1. Application of Part I of the Act

The Supreme Court in Bharat Aluminum & Co Vs Kaiser Aluminum & Co2 imposed an embargo on the courts from intervening in arbitrations whose seat was outside India by holding that Part I of the Act, applicable to domestic arbitrations, would not apply to foreign seated arbitrations. Section 2(2) was amended and a proviso has been inserted which provides that, subject to contrary agreement, provisions of sections 9, 27, 37(1)(a) and 37(3) from Part I shall apply even if the seat is outside India and the foreign award is enforceable under Part II of the Act. This amendment of Section 2(2) now enables a party to approach the Indian courts for interim relief even in foreign seated arbitrations and the necessary implication is that the choice of a foreign law or a foreign seat or foreign institutional rules may not amount to implied exclusion of section 9. This may provide big relief to those looking for swift, interim relief under section 9. In this regard, the provisions of section 27 (which deal with court assistance in taking evidence), section 37(1)(a) (which deal with appeal from order granting or refusing interim measures by courts), and section 37(3) (which provides that no second appeal shall lie from an order passed in appeal under this section, but which does not affect the right to appeal to the Supreme Court), have also been made applicable to foreign seated arbitrations.

In other words, the legal position which has emerged from the amendments to Section 2 is that only selective provisions (sections 9, 27, 37(1)(a) and 37(1)(3)) apply to arbitrations whose seat is outside India, unless the parties agree to the contrary. As such, the emerging position will be that these provisions will apply, unless excluded, to only those arbitrations which take place in a country, the arbitral awards of which are enforceable and recognized under the provisions of Part II of the Act. It is also noteworthy to examine the rationale behind inserting the words "subject to an agreement to the contrary." An agreement may be express or implied. When implied, it can be only inferred from the facts and circumstances of the case. As such, careful and meticulous drafting of arbitral clauses assumes huge significance, since ambiguous or complex clauses may lead to unwarranted litigation, on preliminary issues.

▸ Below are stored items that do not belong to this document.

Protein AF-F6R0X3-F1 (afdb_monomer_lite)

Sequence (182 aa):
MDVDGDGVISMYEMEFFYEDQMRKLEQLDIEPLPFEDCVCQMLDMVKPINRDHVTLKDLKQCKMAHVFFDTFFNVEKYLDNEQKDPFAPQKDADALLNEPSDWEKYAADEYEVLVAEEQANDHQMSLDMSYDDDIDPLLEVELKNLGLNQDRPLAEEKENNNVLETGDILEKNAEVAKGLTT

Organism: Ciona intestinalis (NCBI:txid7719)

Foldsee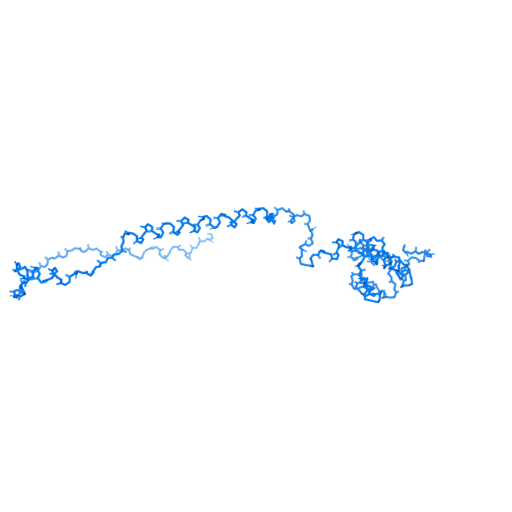k 3Di:
DPPVPPQKAFLVNLVVLQVVLCVVCVVVVHHDDDSVVVLVVLCVQLVAPDSRIHGPVSCVVSVVVVQVVCNRHNNVVVVVVVPDDPPPPPPPVPVPPDDDDPVSVVVVVVVVVVVVVVVVVVVVVVVVPDDDPDDDVVVVVVCVVVVPDDDDDDDDDDDDDDDDDDDDDDPDPPPPPPDDPD

Secondary structure (DSSP, 8-state):
--SS-SSEEEHHHHHHHHHHHHHHHHHTT--PPPHHHHHHHHHHHH--SSTTEEEHHHHHHHS-HHHHHHHHH-HHHHHHHHTS-TTSPP--TTGGGSSPPHHHHHHHHHHHHHHHHHHHHHHHHHHTTS------HHHHHHHHHTT----------------------SSSSSSSTTS---

Radius of gyration: 41.95 Å; chains: 1; bounding box: 46×71×115 Å

InterPro domains:
  IPR002048 EF-hand domain [PS50222] (1-24)
  IPR011992 EF-hand domain pair [SSF47473] (1-83)
  IPR018247 EF-Hand 1, calcium-binding site [PS00018] (2-14)

pLDDT: mean 73.91, std 21.57, range [31.56, 96.5]

Structure (mmCIF, N/CA/C/O backbone):
data_AF-F6R0X3-F1
#
_entry.id   AF-F6R0X3-F1
#
loop_
_atom_site.group_PDB
_atom_site.id
_atom_site.type_symbol
_atom_site.label_atom_id
_atom_site.label_alt_id
_atom_site.label_comp_id
_atom_site.label_asym_id
_atom_site.label_entity_id
_atom_site.label_seq_id
_atom_site.pdbx_PDB_ins_code
_atom_site.Cartn_x
_atom_site.Cartn_y
_atom_site.Cartn_z
_atom_site.occupancy
_atom_site.B_iso_or_equiv
_atom_site.auth_seq_id
_atom_site.auth_comp_id
_atom_site.auth_asym_id
_atom_site.auth_atom_id
_atom_site.pdbx_PDB_model_num
ATOM 1 N N . MET A 1 1 ? 3.182 -0.615 14.603 1.00 90.50 1 MET A N 1
ATOM 2 C CA . MET A 1 1 ? 2.080 0.048 13.882 1.00 90.50 1 MET A CA 1
ATOM 3 C C . MET A 1 1 ? 1.091 0.586 14.879 1.00 90.50 1 MET A C 1
ATOM 5 O O . MET A 1 1 ? 0.871 1.774 14.841 1.00 90.50 1 MET A O 1
ATOM 9 N N . ASP A 1 2 ? 0.600 -0.245 15.792 1.00 94.00 2 ASP A N 1
ATOM 10 C CA . ASP A 1 2 ? -0.019 0.224 17.034 1.00 94.00 2 ASP A CA 1
ATOM 11 C C . ASP A 1 2 ? 1.092 0.781 17.957 1.00 94.00 2 ASP A C 1
ATOM 13 O O . ASP A 1 2 ? 1.984 0.031 18.374 1.00 94.00 2 ASP A O 1
ATOM 17 N N . VAL A 1 3 ? 1.158 2.106 18.106 1.00 93.38 3 VAL A N 1
ATOM 18 C CA . VAL A 1 3 ? 2.207 2.843 18.836 1.00 93.38 3 VAL A CA 1
ATOM 19 C C . VAL A 1 3 ? 1.820 3.032 20.298 1.00 93.38 3 VAL A C 1
ATOM 21 O O . VAL A 1 3 ? 2.700 3.017 21.165 1.00 93.38 3 VAL A O 1
ATOM 24 N N . ASP A 1 4 ? 0.532 3.209 20.579 1.00 94.56 4 ASP A N 1
ATOM 25 C CA . ASP A 1 4 ? 0.020 3.422 21.932 1.00 94.56 4 ASP A CA 1
ATOM 26 C C . ASP A 1 4 ? -0.379 2.117 22.649 1.00 94.56 4 ASP A C 1
ATOM 28 O O . ASP A 1 4 ? -0.480 2.092 23.881 1.00 94.56 4 ASP A O 1
ATOM 32 N N . GLY A 1 5 ? -0.464 1.010 21.914 1.00 94.44 5 GLY A N 1
ATOM 33 C CA . GLY A 1 5 ? -0.709 -0.335 22.417 1.00 94.44 5 GLY A CA 1
ATOM 34 C C . GLY A 1 5 ? -2.171 -0.597 22.765 1.00 94.44 5 GLY A C 1
ATOM 35 O O . GLY A 1 5 ? -2.436 -1.472 23.599 1.00 94.44 5 GLY A O 1
ATOM 36 N N . ASP A 1 6 ? -3.112 0.161 22.201 1.00 94.94 6 ASP A N 1
ATOM 37 C CA . ASP A 1 6 ? -4.539 0.030 22.498 1.00 94.94 6 ASP A CA 1
ATOM 38 C C . ASP A 1 6 ? -5.213 -1.161 21.776 1.00 94.94 6 ASP A C 1
ATOM 40 O O . ASP A 1 6 ? -6.348 -1.542 22.092 1.00 94.94 6 ASP A O 1
ATOM 44 N N . GLY A 1 7 ? -4.474 -1.832 20.885 1.00 94.00 7 GLY A N 1
ATOM 45 C CA . GLY A 1 7 ? -4.904 -3.008 20.138 1.00 94.00 7 GLY A CA 1
ATOM 46 C C . GLY A 1 7 ? -5.628 -2.686 18.831 1.00 94.00 7 GLY A C 1
ATOM 47 O O . GLY A 1 7 ? -6.086 -3.619 18.149 1.00 94.00 7 GLY A O 1
ATOM 48 N N . VAL A 1 8 ? -5.729 -1.408 18.469 1.00 96.06 8 VAL A N 1
ATOM 49 C CA . VAL A 1 8 ? -6.211 -0.950 17.172 1.00 96.06 8 VAL A CA 1
ATOM 50 C C . VAL A 1 8 ? -5.117 -0.164 16.450 1.00 96.06 8 VAL A C 1
ATOM 52 O O . VAL A 1 8 ? -4.125 0.250 17.023 1.00 96.06 8 VAL A O 1
ATOM 55 N N . ILE A 1 9 ? -5.253 -0.048 15.135 1.00 96.50 9 ILE A N 1
ATOM 56 C CA . ILE A 1 9 ? -4.431 0.830 14.310 1.00 96.50 9 ILE A CA 1
ATOM 57 C C . ILE A 1 9 ? -5.375 1.910 13.808 1.00 96.50 9 ILE A C 1
ATOM 59 O O . ILE A 1 9 ? -6.241 1.649 12.964 1.00 96.50 9 ILE A O 1
ATOM 63 N N . SER A 1 10 ? -5.244 3.096 14.378 1.00 95.62 10 SER A N 1
ATOM 64 C CA . SER A 1 10 ? -6.018 4.281 14.030 1.00 95.62 10 SER A CA 1
ATOM 65 C C . SER A 1 10 ? -5.524 4.923 12.729 1.00 95.62 10 SER A C 1
ATOM 67 O O . SER A 1 10 ? -4.414 4.661 12.260 1.00 95.62 10 SER A O 1
ATOM 69 N N . MET A 1 11 ? -6.335 5.817 12.153 1.00 94.06 11 MET A N 1
ATOM 70 C CA . MET A 1 11 ? -5.917 6.609 10.988 1.00 94.06 11 MET A CA 1
ATOM 71 C C . MET A 1 11 ? -4.664 7.442 11.269 1.00 94.06 11 MET A C 1
ATOM 73 O O . MET A 1 11 ? -3.799 7.535 10.409 1.00 94.06 11 MET A O 1
ATOM 77 N N . TYR A 1 12 ? -4.534 7.988 12.480 1.00 95.50 12 TYR A N 1
ATOM 78 C CA . TYR A 1 12 ? -3.374 8.793 12.866 1.00 95.50 12 TYR A CA 1
ATOM 79 C C . TYR A 1 12 ? -2.074 7.987 12.844 1.00 95.50 12 TYR A C 1
ATOM 81 O O . TYR A 1 12 ? -1.038 8.483 12.414 1.00 95.50 12 TYR A O 1
ATOM 89 N N . GLU A 1 13 ? -2.115 6.731 13.284 1.00 96.19 13 GLU A N 1
ATOM 90 C CA . GLU A 1 13 ? -0.934 5.869 13.251 1.00 96.19 13 GLU A CA 1
ATOM 91 C C . GLU A 1 13 ? -0.590 5.454 11.825 1.00 96.19 13 GLU A C 1
ATOM 93 O O . GLU A 1 13 ? 0.583 5.441 11.460 1.00 96.19 13 GLU A O 1
ATOM 98 N N . MET A 1 14 ? -1.599 5.157 10.998 1.00 95.44 14 MET A N 1
ATOM 99 C CA . MET A 1 14 ? -1.383 4.901 9.572 1.00 95.44 14 MET A CA 1
ATOM 100 C C . MET A 1 14 ? -0.731 6.105 8.887 1.00 95.44 14 MET A C 1
ATOM 102 O O . MET A 1 14 ? 0.240 5.920 8.158 1.00 95.44 14 MET A O 1
ATOM 106 N N . GLU A 1 15 ? -1.217 7.319 9.155 1.00 95.38 15 GLU A N 1
ATOM 107 C CA . GLU A 1 15 ? -0.666 8.567 8.613 1.00 95.38 15 GLU A CA 1
ATOM 108 C C . GLU A 1 15 ? 0.786 8.754 9.049 1.00 95.38 15 GLU A C 1
ATOM 110 O O . GLU A 1 15 ? 1.662 8.931 8.208 1.00 95.38 15 GLU A O 1
ATOM 115 N N . PHE A 1 16 ? 1.063 8.581 10.344 1.00 95.56 16 PHE A N 1
ATOM 116 C CA . PHE A 1 16 ? 2.407 8.692 10.904 1.00 95.56 16 PHE A CA 1
ATOM 117 C C . PHE A 1 16 ? 3.426 7.774 10.207 1.00 95.56 16 PHE A C 1
ATOM 119 O O . PHE A 1 16 ? 4.525 8.207 9.866 1.00 95.56 16 PHE A O 1
ATOM 126 N N . PHE A 1 17 ? 3.084 6.502 9.970 1.00 95.50 17 PHE A N 1
ATOM 127 C CA . PHE A 1 17 ? 3.981 5.592 9.245 1.00 95.50 17 PHE A CA 1
ATOM 128 C C . PHE A 1 17 ? 4.054 5.918 7.747 1.00 95.50 17 PHE A C 1
ATOM 130 O O . PHE A 1 17 ? 5.119 5.783 7.138 1.00 95.50 17 PHE A O 1
ATOM 137 N N . TYR A 1 18 ? 2.947 6.365 7.150 1.00 96.12 18 TYR A N 1
ATOM 138 C CA . TYR A 1 18 ? 2.904 6.696 5.732 1.00 96.12 18 TYR A CA 1
ATOM 139 C C . TYR A 1 18 ? 3.712 7.953 5.394 1.00 96.12 18 TYR A C 1
ATOM 141 O O . TYR A 1 18 ? 4.392 7.960 4.372 1.00 96.12 18 TYR A O 1
ATOM 149 N N . GLU A 1 19 ? 3.750 8.967 6.262 1.00 95.31 19 GLU A N 1
ATOM 150 C CA . GLU A 1 19 ? 4.608 10.151 6.089 1.00 95.31 19 GLU A CA 1
ATOM 151 C C . GLU A 1 19 ? 6.090 9.768 5.913 1.00 95.31 19 GLU A C 1
ATOM 153 O O . GLU A 1 19 ? 6.797 10.300 5.051 1.00 95.31 19 GLU A O 1
ATOM 158 N N . ASP A 1 20 ? 6.576 8.800 6.694 1.00 94.62 20 ASP A N 1
ATOM 159 C CA . ASP A 1 20 ? 7.933 8.266 6.556 1.00 94.62 20 ASP A CA 1
ATOM 160 C C . ASP A 1 20 ? 8.137 7.540 5.222 1.00 94.62 20 ASP A C 1
ATOM 162 O O . ASP A 1 20 ? 9.209 7.647 4.620 1.00 94.62 20 ASP A O 1
ATOM 166 N N . GLN A 1 21 ? 7.130 6.803 4.748 1.00 94.00 21 GLN A N 1
ATOM 167 C CA . GLN A 1 21 ? 7.171 6.141 3.442 1.00 94.00 21 GLN A CA 1
ATOM 168 C C . GLN A 1 21 ? 7.169 7.137 2.288 1.00 94.00 21 GLN A C 1
ATOM 170 O O . GLN A 1 21 ? 7.978 6.978 1.375 1.00 94.00 21 GLN A O 1
ATOM 175 N N . MET A 1 22 ? 6.338 8.180 2.349 1.00 94.69 22 MET A N 1
ATOM 176 C CA . MET A 1 22 ? 6.299 9.245 1.346 1.00 94.69 22 MET A CA 1
ATOM 177 C C . MET A 1 22 ? 7.680 9.880 1.180 1.00 94.69 22 MET A C 1
ATOM 179 O O . MET A 1 22 ? 8.201 9.930 0.071 1.00 94.69 22 MET A O 1
ATOM 183 N N . ARG A 1 23 ? 8.344 10.237 2.289 1.00 94.88 23 ARG A N 1
ATOM 184 C CA . ARG A 1 23 ? 9.701 10.811 2.250 1.00 94.88 23 ARG A CA 1
ATOM 185 C C . ARG A 1 23 ? 10.737 9.891 1.606 1.00 94.88 23 ARG A C 1
ATOM 187 O O . ARG A 1 23 ? 11.703 10.377 1.021 1.00 94.88 23 ARG A O 1
ATOM 194 N N . LYS A 1 24 ? 10.594 8.571 1.743 1.00 95.25 24 LYS A N 1
ATOM 195 C CA . LYS A 1 24 ? 11.496 7.607 1.095 1.00 95.25 24 LYS A CA 1
ATOM 196 C C . LYS A 1 24 ? 11.166 7.421 -0.388 1.00 95.25 24 LYS A C 1
ATOM 198 O O . LYS A 1 24 ? 12.091 7.258 -1.172 1.00 95.25 24 LYS A O 1
ATOM 203 N N . LEU A 1 25 ? 9.889 7.455 -0.770 1.00 94.62 25 LEU A N 1
ATOM 204 C CA . LEU A 1 25 ? 9.464 7.422 -2.174 1.00 94.62 25 LEU A CA 1
ATOM 205 C C . LEU A 1 25 ? 9.959 8.666 -2.924 1.00 94.62 25 LEU A C 1
ATOM 207 O O . LEU A 1 25 ? 10.553 8.536 -3.990 1.00 94.62 25 LEU A O 1
ATOM 211 N N . GLU A 1 26 ? 9.852 9.842 -2.304 1.00 94.44 26 GLU A N 1
ATOM 212 C CA . GLU A 1 26 ? 10.394 11.096 -2.841 1.00 94.44 26 GLU A CA 1
ATOM 213 C C . GLU A 1 26 ? 11.915 11.032 -3.059 1.00 94.44 26 GLU A C 1
ATOM 215 O O . GLU A 1 26 ? 12.422 11.552 -4.047 1.00 94.44 26 GLU A O 1
ATOM 220 N N . GLN A 1 27 ? 12.667 10.352 -2.183 1.00 95.38 27 GLN A N 1
ATOM 221 C CA . GLN A 1 27 ? 14.116 10.148 -2.362 1.00 95.38 27 GLN A CA 1
ATOM 222 C C . GLN A 1 27 ? 14.467 9.253 -3.557 1.00 95.38 27 GLN A C 1
ATOM 224 O O . GLN A 1 27 ? 15.610 9.273 -4.015 1.00 95.38 27 GLN A O 1
ATOM 229 N N . LEU A 1 28 ? 13.510 8.459 -4.037 1.00 94.44 28 LEU A N 1
ATOM 230 C CA . LEU A 1 28 ? 13.642 7.614 -5.220 1.00 94.44 28 LEU A CA 1
ATOM 231 C C . LEU A 1 28 ? 13.089 8.297 -6.486 1.00 94.44 28 LEU A C 1
ATOM 233 O O . LEU A 1 28 ? 12.993 7.632 -7.514 1.00 94.44 28 LEU A O 1
ATOM 237 N N . ASP A 1 29 ? 12.731 9.590 -6.421 1.00 94.88 29 ASP A N 1
ATOM 238 C CA . ASP A 1 29 ? 12.015 10.330 -7.476 1.00 94.88 29 ASP A CA 1
ATOM 239 C C . ASP A 1 29 ? 10.678 9.665 -7.877 1.00 94.88 29 ASP A C 1
ATOM 241 O O . ASP A 1 29 ? 10.234 9.738 -9.024 1.00 94.88 29 ASP A O 1
ATOM 245 N N . ILE A 1 30 ? 10.013 9.008 -6.919 1.00 93.25 30 ILE A N 1
ATOM 246 C CA . ILE A 1 30 ? 8.685 8.412 -7.099 1.00 93.25 30 ILE A CA 1
ATOM 247 C C . ILE A 1 30 ? 7.662 9.303 -6.401 1.00 93.25 30 ILE A C 1
ATOM 249 O O . ILE A 1 30 ? 7.764 9.543 -5.199 1.00 93.25 30 ILE A O 1
ATOM 253 N N . GLU A 1 31 ? 6.660 9.770 -7.145 1.00 93.00 31 GLU A N 1
ATOM 254 C CA . GLU A 1 31 ? 5.552 10.544 -6.585 1.00 93.00 31 GLU A CA 1
ATOM 255 C C . GLU A 1 31 ? 4.657 9.624 -5.734 1.00 93.00 31 GLU A C 1
ATOM 257 O O . GLU A 1 31 ? 4.073 8.675 -6.268 1.00 93.00 31 GLU A O 1
ATOM 262 N N . PRO A 1 32 ? 4.564 9.846 -4.410 1.00 91.31 32 PRO A N 1
ATOM 263 C CA . PRO A 1 32 ? 3.716 9.029 -3.558 1.00 91.31 32 PRO A CA 1
ATOM 264 C C . PRO A 1 32 ? 2.234 9.344 -3.778 1.00 91.31 32 PRO A C 1
ATOM 266 O O . PRO A 1 32 ? 1.844 10.488 -4.014 1.00 91.31 32 PRO A O 1
ATOM 269 N N . LEU A 1 33 ? 1.393 8.323 -3.620 1.00 92.12 33 LEU A N 1
ATOM 270 C CA . LEU A 1 33 ? -0.056 8.486 -3.602 1.00 92.12 33 LEU A CA 1
ATOM 271 C C . LEU A 1 33 ? -0.482 9.336 -2.381 1.00 92.12 33 LEU A C 1
ATOM 273 O O . LEU A 1 33 ? 0.119 9.204 -1.312 1.00 92.12 33 LEU A O 1
ATOM 277 N N . PRO A 1 34 ? -1.523 10.185 -2.477 1.00 95.00 34 PRO A N 1
ATOM 278 C CA . PRO A 1 34 ? -2.079 10.858 -1.308 1.00 95.00 34 PRO A CA 1
ATOM 279 C C . PRO A 1 34 ? -2.533 9.860 -0.232 1.00 95.00 34 PRO A C 1
ATOM 281 O O . PRO A 1 34 ? -3.075 8.795 -0.536 1.00 95.00 34 PRO A O 1
ATOM 284 N N . PHE A 1 35 ? -2.360 10.224 1.042 1.00 95.19 35 PHE A N 1
ATOM 285 C CA . PHE A 1 35 ? -2.713 9.361 2.175 1.00 95.19 35 PHE A CA 1
ATOM 286 C C . PHE A 1 35 ? -4.180 8.906 2.148 1.00 95.19 35 PHE A C 1
ATOM 288 O O . PHE A 1 35 ? -4.461 7.736 2.402 1.00 95.19 35 PHE A O 1
ATOM 295 N N . GLU A 1 36 ? -5.105 9.805 1.797 1.00 95.44 36 GLU A N 1
ATOM 296 C CA . GLU A 1 36 ? -6.541 9.503 1.726 1.00 95.44 36 GLU A CA 1
ATOM 297 C C . GLU A 1 36 ? -6.839 8.349 0.754 1.00 95.44 36 GLU A C 1
ATOM 299 O O . GLU A 1 36 ? -7.589 7.430 1.094 1.00 95.44 36 GLU A O 1
ATOM 304 N N . ASP A 1 37 ? -6.199 8.353 -0.417 1.00 95.56 37 ASP A N 1
ATOM 305 C CA . ASP A 1 37 ? -6.369 7.318 -1.439 1.00 95.56 37 ASP A CA 1
ATOM 306 C C . ASP A 1 37 ? -5.699 6.001 -1.014 1.00 95.56 37 ASP A C 1
ATOM 308 O O . ASP A 1 37 ? -6.299 4.926 -1.128 1.00 95.56 37 ASP A O 1
ATOM 312 N N . CYS A 1 38 ? -4.489 6.082 -0.447 1.00 94.31 38 CYS A N 1
ATOM 313 C CA . CYS A 1 38 ? -3.752 4.931 0.082 1.00 94.31 38 CYS A CA 1
ATOM 314 C C . CYS A 1 38 ? -4.552 4.207 1.173 1.00 94.31 38 CYS A C 1
ATOM 316 O O . CYS A 1 38 ? -4.753 2.991 1.122 1.00 94.31 38 CYS A O 1
ATOM 318 N N . VAL A 1 39 ? -5.079 4.951 2.146 1.00 95.00 39 VAL A N 1
ATOM 319 C CA . VAL A 1 39 ? -5.892 4.379 3.222 1.00 95.00 39 VAL A CA 1
ATOM 320 C C . VAL A 1 39 ? -7.168 3.768 2.678 1.00 95.00 39 VAL A C 1
ATOM 322 O O . VAL A 1 39 ? -7.520 2.668 3.099 1.00 95.00 39 VAL A O 1
ATOM 325 N N . CYS A 1 40 ? -7.844 4.410 1.724 1.00 95.25 40 CYS A N 1
ATOM 326 C CA . CYS A 1 40 ? -9.015 3.813 1.089 1.00 95.25 40 CYS A CA 1
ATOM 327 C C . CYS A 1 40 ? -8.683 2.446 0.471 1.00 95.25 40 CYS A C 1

It is worthwhile to highlight the corresponding changes to section 9.. The changes ensure that where a party secures an interim order from a court before commencing arbitration, it is obligatory to commence arbitration within 90 days of the interim order or within such further time as prescribed by the court. While the existing jurisprudence also required parties to commence arbitration and not merely use an interim relief to stall arbitration, insertion in the statue will ensure that nobody can cause inordinate delay by securing interim orders and abstain from commencing arbitration. By doing this, contracting parties will be compelled to pursue arbitration.

2. Challenges to an award

Section 34 of the Act has come under considerable flak in the last two decades on account of the absence of finality of an award and the ability of a losing party to go seek alternative relief, thereby removing the efficaciousness of arbitration as a means of dispute resolution. In other words, an inevitable corollary has to be minimization of judicial interference and courts should exercise their powers with caution so that the arbitral process does not lose its intended flavor. One of the key grounds of challenge (and the bane of many companies) to an award was the nebulous and ever evolving concept of "public policy." In the absence of a definition of public policy, losing parties have taken benefit and escaped from or delayed enforcement. The amendments to section 34 are largely progressive and should minimize judicial interference as the scope of "public policy" has been narrowed and an award can be set aside only if it (i) was induced or affected by fraud or corruption; or (ii) is in contravention with the fundamental policy of India; or (iii) is in conflict with the most basic notions of morality or justice. The amendments further provide:

  • An arbitral award arising out of domestic arbitrations may be set aside by the court, if it finds that the award is vitiated by patent illegality appearing on the face of the award. It is interesting to note that this insertion in section 2(A) does not apply to international commercial arbitrations, suggesting possibly that different standards have been set for them. The hope of India Inc. is that a progressive arbitration regime in India will soon see the solution for resolving this anomaly.
  • A new sub-section has been introduced compelling the party challenging the award to notify the other party, in writing, that it intends to challenge the award and when an application is moved under section 34, it has to be accompanied by an affidavit reiterating compliance with the notice requirement.
  • Applications moved under section 34 will have to be decided within one year after the service of notice to commence challenge (referred in the preceding bullet) is served. This is, by far, a critical change and, ought to, at the bare minimum, reduce the time taken to decide the challenges.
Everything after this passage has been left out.